# WHAT YOU NEED TO DO:
Scan the records below for the line containing "ATOM 274 O O" and the line containing "ATOM 288 N N". Copy both, plus every line between, exactly.

------------------------------------------------------------------------

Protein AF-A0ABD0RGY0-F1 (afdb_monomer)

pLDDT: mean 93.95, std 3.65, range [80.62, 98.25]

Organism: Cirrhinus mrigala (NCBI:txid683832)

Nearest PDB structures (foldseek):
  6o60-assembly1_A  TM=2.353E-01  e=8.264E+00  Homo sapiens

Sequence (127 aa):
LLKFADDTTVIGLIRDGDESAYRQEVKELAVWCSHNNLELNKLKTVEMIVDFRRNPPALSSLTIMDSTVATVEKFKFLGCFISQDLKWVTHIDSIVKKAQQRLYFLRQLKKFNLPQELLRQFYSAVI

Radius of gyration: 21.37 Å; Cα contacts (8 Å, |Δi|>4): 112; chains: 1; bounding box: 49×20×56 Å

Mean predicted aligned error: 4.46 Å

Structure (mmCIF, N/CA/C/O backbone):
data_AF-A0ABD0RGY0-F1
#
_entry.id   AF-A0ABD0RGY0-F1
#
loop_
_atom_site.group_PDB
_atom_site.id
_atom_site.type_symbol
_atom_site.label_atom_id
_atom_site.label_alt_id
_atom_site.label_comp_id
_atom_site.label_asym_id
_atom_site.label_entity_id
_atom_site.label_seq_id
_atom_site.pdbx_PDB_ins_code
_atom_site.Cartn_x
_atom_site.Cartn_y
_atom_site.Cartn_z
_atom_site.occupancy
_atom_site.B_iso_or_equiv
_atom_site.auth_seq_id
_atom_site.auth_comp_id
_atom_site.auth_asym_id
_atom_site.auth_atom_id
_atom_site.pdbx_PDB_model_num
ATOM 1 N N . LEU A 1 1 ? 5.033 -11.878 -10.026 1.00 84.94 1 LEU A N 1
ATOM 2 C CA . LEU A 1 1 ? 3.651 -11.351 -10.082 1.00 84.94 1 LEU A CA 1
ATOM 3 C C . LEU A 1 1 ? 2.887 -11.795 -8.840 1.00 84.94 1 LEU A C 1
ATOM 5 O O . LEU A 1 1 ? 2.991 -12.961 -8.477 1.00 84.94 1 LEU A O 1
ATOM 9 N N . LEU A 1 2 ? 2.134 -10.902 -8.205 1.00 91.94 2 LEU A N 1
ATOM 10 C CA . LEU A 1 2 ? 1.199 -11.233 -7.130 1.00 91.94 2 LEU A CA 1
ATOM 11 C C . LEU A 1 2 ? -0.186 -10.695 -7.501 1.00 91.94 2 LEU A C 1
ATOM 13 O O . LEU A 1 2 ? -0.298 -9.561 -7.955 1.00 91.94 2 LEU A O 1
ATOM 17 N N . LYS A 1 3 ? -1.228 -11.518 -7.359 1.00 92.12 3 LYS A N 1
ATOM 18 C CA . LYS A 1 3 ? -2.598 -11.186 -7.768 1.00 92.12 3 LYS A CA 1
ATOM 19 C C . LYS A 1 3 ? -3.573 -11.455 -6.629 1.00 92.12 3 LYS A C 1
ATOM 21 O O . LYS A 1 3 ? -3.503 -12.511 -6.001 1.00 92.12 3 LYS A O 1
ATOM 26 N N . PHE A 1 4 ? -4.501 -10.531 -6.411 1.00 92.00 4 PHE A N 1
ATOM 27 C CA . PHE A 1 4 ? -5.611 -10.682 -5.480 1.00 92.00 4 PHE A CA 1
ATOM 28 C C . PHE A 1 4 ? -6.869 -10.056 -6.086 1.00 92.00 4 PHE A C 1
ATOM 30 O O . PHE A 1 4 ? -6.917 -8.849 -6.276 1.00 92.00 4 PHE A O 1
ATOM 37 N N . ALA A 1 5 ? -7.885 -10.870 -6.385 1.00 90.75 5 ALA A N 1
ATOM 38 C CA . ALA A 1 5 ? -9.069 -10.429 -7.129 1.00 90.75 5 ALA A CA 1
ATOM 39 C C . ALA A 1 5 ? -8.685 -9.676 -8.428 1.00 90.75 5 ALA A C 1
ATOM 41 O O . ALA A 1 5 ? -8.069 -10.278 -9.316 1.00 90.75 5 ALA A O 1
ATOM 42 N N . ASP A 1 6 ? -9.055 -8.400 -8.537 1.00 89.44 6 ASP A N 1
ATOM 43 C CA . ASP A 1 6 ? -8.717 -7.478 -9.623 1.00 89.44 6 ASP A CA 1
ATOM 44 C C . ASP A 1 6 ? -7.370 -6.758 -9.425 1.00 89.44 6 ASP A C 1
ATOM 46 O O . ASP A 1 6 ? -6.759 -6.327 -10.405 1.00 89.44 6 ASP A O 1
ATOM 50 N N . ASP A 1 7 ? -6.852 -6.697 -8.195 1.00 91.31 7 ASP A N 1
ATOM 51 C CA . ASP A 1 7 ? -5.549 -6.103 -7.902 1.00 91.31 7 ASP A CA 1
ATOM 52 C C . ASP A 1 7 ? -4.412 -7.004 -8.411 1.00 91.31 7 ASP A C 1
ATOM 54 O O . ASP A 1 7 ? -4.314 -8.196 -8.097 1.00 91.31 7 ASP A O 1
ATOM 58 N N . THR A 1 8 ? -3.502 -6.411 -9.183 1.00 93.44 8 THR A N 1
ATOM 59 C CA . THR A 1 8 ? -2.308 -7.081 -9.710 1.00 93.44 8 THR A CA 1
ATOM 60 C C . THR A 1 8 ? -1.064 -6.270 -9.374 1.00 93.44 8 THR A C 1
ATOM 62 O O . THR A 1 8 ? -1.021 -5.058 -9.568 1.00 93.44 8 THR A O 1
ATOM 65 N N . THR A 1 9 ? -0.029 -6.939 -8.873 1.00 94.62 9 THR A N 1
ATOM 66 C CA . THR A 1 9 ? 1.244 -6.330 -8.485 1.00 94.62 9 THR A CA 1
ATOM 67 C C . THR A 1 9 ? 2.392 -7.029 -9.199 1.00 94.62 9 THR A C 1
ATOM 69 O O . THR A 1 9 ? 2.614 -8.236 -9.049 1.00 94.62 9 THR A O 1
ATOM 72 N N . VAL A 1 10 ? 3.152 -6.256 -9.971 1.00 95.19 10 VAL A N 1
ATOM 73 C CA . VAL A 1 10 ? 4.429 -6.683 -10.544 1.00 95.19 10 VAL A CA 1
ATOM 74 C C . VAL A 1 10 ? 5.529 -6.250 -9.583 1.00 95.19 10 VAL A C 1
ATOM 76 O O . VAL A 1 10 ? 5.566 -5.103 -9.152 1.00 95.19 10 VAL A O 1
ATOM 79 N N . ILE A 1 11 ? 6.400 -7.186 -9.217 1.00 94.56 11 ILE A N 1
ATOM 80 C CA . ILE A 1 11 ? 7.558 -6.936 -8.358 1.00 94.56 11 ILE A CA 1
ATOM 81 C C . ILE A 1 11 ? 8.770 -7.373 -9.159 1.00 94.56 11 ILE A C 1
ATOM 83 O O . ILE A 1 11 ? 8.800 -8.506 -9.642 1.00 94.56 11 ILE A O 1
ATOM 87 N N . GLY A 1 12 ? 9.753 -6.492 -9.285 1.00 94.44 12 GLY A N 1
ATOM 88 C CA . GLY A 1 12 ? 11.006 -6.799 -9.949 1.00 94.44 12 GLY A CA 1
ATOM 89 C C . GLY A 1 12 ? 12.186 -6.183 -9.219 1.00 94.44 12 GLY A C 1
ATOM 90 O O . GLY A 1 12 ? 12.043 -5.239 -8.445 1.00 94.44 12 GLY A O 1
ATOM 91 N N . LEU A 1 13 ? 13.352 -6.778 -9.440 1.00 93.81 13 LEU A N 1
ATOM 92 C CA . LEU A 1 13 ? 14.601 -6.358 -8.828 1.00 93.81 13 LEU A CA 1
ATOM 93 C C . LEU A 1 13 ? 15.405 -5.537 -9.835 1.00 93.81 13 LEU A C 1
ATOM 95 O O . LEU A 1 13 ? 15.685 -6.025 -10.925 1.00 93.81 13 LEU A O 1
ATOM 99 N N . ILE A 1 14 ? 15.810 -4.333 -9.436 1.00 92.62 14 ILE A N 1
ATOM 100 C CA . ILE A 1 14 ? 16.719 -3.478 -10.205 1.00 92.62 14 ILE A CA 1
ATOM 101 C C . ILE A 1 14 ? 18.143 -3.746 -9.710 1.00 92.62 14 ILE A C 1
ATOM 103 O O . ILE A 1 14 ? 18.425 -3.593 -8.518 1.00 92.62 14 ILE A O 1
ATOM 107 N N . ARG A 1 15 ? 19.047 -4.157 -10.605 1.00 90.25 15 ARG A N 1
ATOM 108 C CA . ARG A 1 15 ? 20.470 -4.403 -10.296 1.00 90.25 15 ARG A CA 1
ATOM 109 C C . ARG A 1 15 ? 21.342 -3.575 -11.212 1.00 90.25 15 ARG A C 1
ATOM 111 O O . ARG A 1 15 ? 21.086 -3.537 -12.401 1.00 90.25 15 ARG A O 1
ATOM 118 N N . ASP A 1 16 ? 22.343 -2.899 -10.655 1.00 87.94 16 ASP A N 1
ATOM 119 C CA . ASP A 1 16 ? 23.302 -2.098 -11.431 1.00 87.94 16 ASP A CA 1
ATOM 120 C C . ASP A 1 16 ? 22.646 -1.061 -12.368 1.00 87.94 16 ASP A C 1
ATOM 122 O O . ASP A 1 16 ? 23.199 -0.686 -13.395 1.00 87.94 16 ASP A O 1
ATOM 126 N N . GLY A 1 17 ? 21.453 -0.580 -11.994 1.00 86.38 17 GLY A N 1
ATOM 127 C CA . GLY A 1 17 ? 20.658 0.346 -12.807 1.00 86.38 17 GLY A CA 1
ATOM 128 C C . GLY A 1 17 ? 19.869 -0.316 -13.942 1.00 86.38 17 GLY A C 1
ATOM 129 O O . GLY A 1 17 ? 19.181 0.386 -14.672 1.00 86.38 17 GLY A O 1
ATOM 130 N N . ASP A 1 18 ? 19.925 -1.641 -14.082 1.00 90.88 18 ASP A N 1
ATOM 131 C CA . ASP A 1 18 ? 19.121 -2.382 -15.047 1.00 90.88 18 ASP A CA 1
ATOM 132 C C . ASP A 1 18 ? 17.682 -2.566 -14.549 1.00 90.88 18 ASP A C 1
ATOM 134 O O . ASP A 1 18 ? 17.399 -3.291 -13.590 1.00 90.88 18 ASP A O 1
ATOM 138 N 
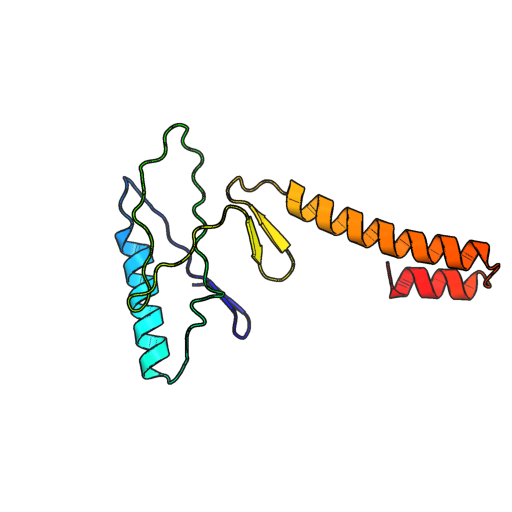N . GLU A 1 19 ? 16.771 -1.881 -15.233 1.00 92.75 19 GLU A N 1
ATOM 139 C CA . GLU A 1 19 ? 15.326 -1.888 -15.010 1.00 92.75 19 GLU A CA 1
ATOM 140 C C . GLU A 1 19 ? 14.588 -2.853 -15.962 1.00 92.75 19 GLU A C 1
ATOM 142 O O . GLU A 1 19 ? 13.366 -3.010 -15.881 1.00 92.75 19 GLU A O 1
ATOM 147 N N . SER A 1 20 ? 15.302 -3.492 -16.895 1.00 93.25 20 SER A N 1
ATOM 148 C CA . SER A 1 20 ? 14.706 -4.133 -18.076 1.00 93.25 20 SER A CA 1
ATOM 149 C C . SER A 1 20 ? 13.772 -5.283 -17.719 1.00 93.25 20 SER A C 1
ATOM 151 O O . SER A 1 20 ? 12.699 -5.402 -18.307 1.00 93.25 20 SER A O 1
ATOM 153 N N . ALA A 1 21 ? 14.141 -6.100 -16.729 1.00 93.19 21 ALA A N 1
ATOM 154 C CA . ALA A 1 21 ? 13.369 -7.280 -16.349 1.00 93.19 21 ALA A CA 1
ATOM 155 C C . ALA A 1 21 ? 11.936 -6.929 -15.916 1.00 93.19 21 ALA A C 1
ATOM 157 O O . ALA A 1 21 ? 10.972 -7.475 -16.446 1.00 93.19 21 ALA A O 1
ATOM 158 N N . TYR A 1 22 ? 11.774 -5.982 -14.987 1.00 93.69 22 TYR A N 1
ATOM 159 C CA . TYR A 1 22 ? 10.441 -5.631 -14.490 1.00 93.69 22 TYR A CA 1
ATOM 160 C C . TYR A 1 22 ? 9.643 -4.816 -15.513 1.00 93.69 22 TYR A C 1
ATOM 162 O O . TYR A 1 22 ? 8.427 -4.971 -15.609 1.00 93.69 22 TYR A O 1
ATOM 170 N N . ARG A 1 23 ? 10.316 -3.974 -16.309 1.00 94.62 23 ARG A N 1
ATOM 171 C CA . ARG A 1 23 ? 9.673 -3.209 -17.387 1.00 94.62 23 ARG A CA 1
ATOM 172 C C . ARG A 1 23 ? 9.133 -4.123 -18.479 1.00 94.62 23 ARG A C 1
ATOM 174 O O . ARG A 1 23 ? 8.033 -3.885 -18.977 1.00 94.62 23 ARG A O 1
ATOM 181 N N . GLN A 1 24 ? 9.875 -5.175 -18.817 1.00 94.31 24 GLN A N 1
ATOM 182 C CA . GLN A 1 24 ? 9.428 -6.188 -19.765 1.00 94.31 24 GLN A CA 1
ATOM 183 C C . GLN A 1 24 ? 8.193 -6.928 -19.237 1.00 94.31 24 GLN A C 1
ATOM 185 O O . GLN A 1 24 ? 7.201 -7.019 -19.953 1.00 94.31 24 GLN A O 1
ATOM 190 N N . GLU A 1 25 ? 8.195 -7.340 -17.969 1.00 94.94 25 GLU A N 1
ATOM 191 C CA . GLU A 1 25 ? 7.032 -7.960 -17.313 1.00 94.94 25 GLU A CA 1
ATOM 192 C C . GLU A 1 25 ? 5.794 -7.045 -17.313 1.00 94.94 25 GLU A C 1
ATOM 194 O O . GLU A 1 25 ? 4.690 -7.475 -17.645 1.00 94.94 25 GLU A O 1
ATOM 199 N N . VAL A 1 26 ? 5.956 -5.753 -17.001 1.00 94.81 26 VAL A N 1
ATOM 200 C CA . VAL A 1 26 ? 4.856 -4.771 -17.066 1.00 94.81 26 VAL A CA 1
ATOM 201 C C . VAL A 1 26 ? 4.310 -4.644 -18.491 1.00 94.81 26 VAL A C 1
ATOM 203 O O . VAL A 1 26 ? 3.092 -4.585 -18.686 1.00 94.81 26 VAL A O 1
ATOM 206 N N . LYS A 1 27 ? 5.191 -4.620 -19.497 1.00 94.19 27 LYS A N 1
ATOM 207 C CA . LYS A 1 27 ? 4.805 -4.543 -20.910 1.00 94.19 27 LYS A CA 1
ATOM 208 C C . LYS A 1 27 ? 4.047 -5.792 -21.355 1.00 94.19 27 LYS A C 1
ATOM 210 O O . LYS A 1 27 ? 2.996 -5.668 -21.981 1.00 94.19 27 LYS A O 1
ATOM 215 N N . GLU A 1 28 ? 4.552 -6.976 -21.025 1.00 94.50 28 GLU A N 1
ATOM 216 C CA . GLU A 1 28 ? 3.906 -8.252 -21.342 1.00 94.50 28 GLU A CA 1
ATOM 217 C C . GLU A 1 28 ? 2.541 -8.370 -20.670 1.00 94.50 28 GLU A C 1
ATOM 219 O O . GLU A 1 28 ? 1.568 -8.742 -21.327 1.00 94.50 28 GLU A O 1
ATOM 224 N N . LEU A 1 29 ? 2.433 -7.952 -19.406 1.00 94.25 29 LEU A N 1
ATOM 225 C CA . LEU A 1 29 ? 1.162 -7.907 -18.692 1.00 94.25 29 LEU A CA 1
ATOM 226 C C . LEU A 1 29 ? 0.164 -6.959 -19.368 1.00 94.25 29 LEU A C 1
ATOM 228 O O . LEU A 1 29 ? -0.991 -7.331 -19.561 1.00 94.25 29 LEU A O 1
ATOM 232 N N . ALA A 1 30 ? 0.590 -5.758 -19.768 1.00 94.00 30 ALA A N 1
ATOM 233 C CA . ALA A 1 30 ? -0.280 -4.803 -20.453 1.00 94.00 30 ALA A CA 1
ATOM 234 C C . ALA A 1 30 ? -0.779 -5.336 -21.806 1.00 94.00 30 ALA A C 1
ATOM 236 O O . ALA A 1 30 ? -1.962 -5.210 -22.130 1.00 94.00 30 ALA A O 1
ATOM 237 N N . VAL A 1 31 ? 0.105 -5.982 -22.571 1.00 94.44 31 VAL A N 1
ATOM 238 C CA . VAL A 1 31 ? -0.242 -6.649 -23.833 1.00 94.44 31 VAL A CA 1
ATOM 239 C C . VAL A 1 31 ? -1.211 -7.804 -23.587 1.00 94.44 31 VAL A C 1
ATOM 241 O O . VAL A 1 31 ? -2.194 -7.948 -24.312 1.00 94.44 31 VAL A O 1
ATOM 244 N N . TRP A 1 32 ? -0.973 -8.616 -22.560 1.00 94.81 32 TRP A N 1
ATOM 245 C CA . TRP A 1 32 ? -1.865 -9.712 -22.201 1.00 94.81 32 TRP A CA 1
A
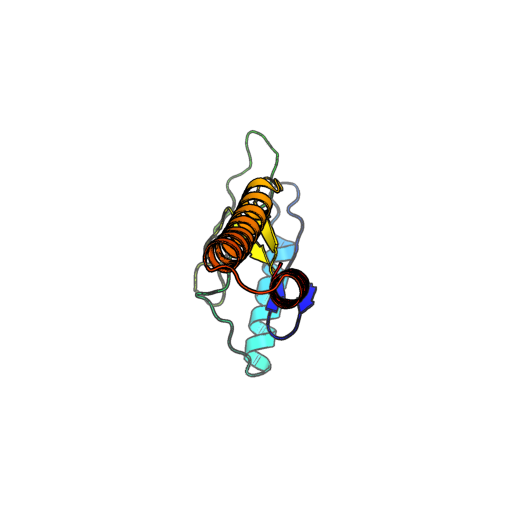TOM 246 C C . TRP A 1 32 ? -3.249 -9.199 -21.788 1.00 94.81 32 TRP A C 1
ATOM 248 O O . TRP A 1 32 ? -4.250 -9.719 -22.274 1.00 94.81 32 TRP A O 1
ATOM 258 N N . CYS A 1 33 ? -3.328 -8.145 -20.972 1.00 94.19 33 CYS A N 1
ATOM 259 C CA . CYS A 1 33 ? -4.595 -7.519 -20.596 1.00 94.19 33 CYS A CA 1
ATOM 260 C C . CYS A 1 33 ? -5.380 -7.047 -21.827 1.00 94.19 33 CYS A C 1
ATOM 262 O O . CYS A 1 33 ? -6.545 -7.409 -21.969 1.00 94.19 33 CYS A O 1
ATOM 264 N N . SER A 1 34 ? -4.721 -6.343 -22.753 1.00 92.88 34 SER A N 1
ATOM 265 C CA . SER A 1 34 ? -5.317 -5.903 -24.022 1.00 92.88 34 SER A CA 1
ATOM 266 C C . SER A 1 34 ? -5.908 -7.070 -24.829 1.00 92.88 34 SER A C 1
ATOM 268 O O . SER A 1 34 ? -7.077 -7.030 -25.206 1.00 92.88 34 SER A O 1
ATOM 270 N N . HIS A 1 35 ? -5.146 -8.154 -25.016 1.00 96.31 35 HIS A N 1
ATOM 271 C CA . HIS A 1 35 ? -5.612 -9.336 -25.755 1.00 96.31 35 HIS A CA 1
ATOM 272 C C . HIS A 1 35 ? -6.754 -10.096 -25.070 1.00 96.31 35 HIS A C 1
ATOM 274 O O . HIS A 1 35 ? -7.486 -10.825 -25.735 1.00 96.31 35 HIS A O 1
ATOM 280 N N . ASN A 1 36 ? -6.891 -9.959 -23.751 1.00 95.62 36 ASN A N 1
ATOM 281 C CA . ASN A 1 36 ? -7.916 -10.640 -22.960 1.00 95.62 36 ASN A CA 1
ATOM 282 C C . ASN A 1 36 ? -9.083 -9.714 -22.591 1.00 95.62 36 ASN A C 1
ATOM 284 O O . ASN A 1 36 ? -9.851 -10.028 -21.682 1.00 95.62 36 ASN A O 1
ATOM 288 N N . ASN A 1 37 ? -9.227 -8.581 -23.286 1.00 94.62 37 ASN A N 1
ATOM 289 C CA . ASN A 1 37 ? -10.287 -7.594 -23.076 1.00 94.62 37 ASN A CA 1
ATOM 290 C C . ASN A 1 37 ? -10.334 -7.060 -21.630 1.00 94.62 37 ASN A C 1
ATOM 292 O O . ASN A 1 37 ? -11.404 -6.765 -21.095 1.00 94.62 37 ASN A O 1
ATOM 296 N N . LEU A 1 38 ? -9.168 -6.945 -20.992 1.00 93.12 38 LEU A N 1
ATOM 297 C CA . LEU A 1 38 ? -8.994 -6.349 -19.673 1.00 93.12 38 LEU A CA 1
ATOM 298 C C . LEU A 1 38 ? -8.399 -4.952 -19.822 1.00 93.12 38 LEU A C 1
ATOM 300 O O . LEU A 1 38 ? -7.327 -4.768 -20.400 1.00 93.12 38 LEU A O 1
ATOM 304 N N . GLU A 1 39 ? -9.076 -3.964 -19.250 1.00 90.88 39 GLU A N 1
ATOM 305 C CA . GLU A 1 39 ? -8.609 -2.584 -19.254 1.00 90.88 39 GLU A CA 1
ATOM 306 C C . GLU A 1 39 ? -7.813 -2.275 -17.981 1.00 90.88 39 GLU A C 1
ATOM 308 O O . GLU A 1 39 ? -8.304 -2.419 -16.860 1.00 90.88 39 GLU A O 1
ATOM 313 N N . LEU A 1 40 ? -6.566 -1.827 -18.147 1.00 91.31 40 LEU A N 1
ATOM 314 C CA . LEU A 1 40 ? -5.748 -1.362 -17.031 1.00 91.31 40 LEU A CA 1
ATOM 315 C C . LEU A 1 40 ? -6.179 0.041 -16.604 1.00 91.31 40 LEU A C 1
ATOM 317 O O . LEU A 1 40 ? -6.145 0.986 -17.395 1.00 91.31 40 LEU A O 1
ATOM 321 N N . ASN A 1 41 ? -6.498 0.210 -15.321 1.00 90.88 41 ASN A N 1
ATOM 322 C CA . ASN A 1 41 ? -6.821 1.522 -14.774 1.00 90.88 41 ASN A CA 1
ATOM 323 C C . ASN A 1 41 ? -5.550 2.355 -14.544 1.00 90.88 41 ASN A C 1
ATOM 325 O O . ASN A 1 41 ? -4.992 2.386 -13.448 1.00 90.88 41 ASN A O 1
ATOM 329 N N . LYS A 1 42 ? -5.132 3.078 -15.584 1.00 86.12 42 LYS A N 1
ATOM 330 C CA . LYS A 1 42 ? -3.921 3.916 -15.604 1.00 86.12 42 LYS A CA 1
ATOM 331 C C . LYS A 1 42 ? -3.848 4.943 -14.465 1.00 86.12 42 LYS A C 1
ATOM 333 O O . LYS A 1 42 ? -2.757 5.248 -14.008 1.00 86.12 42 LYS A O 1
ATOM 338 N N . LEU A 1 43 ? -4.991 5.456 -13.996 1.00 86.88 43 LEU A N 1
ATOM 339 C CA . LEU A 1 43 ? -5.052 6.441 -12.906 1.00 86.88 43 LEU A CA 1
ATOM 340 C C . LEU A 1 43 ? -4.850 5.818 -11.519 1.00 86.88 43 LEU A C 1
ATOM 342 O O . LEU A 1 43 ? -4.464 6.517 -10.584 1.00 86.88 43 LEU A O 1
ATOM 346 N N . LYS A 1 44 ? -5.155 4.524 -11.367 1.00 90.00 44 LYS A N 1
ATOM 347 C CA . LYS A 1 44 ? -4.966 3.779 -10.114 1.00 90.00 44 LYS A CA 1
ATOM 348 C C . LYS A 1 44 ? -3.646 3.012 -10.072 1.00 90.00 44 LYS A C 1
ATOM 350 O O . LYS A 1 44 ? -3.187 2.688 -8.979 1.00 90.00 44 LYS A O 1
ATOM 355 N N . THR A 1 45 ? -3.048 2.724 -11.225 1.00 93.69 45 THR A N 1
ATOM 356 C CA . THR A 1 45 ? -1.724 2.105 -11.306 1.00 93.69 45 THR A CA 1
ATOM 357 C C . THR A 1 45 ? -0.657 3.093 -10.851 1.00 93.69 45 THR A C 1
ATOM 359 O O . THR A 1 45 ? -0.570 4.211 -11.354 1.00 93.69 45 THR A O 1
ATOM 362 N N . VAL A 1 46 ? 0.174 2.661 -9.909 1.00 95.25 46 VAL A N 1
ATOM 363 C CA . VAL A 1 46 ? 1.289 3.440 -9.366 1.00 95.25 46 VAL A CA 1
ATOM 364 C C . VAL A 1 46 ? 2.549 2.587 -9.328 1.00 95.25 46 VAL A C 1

------------------------------------------------------------------------

# ANSWER FOR THIS EXERCISE:
ATOM 274 O O . HIS A 1 35 ? -7.486 -10.825 -25.735 1.00 96.31 35 HIS A O 1
ATOM 280 N N . ASN A 1 36 ? -6.891 -9.959 -23.751 1.00 95.62 36 ASN A N 1
ATOM 281 C CA . ASN A 1 36 ? -7.916 -10.640 -22.960 1.00 95.62 36 ASN A CA 1
ATOM 282 C C . ASN A 1 36 ? -9.083 -9.714 -22.591 1.00 95.62 36 ASN A C 1
ATOM 284 O O . ASN A 1 36 ? -9.851 -10.028 -21.682 1.00 95.62 36 ASN A O 1
ATOM 288 N N . ASN A 1 37 ? -9.227 -8.581 -23.286 1.00 94.62 37 ASN A N 1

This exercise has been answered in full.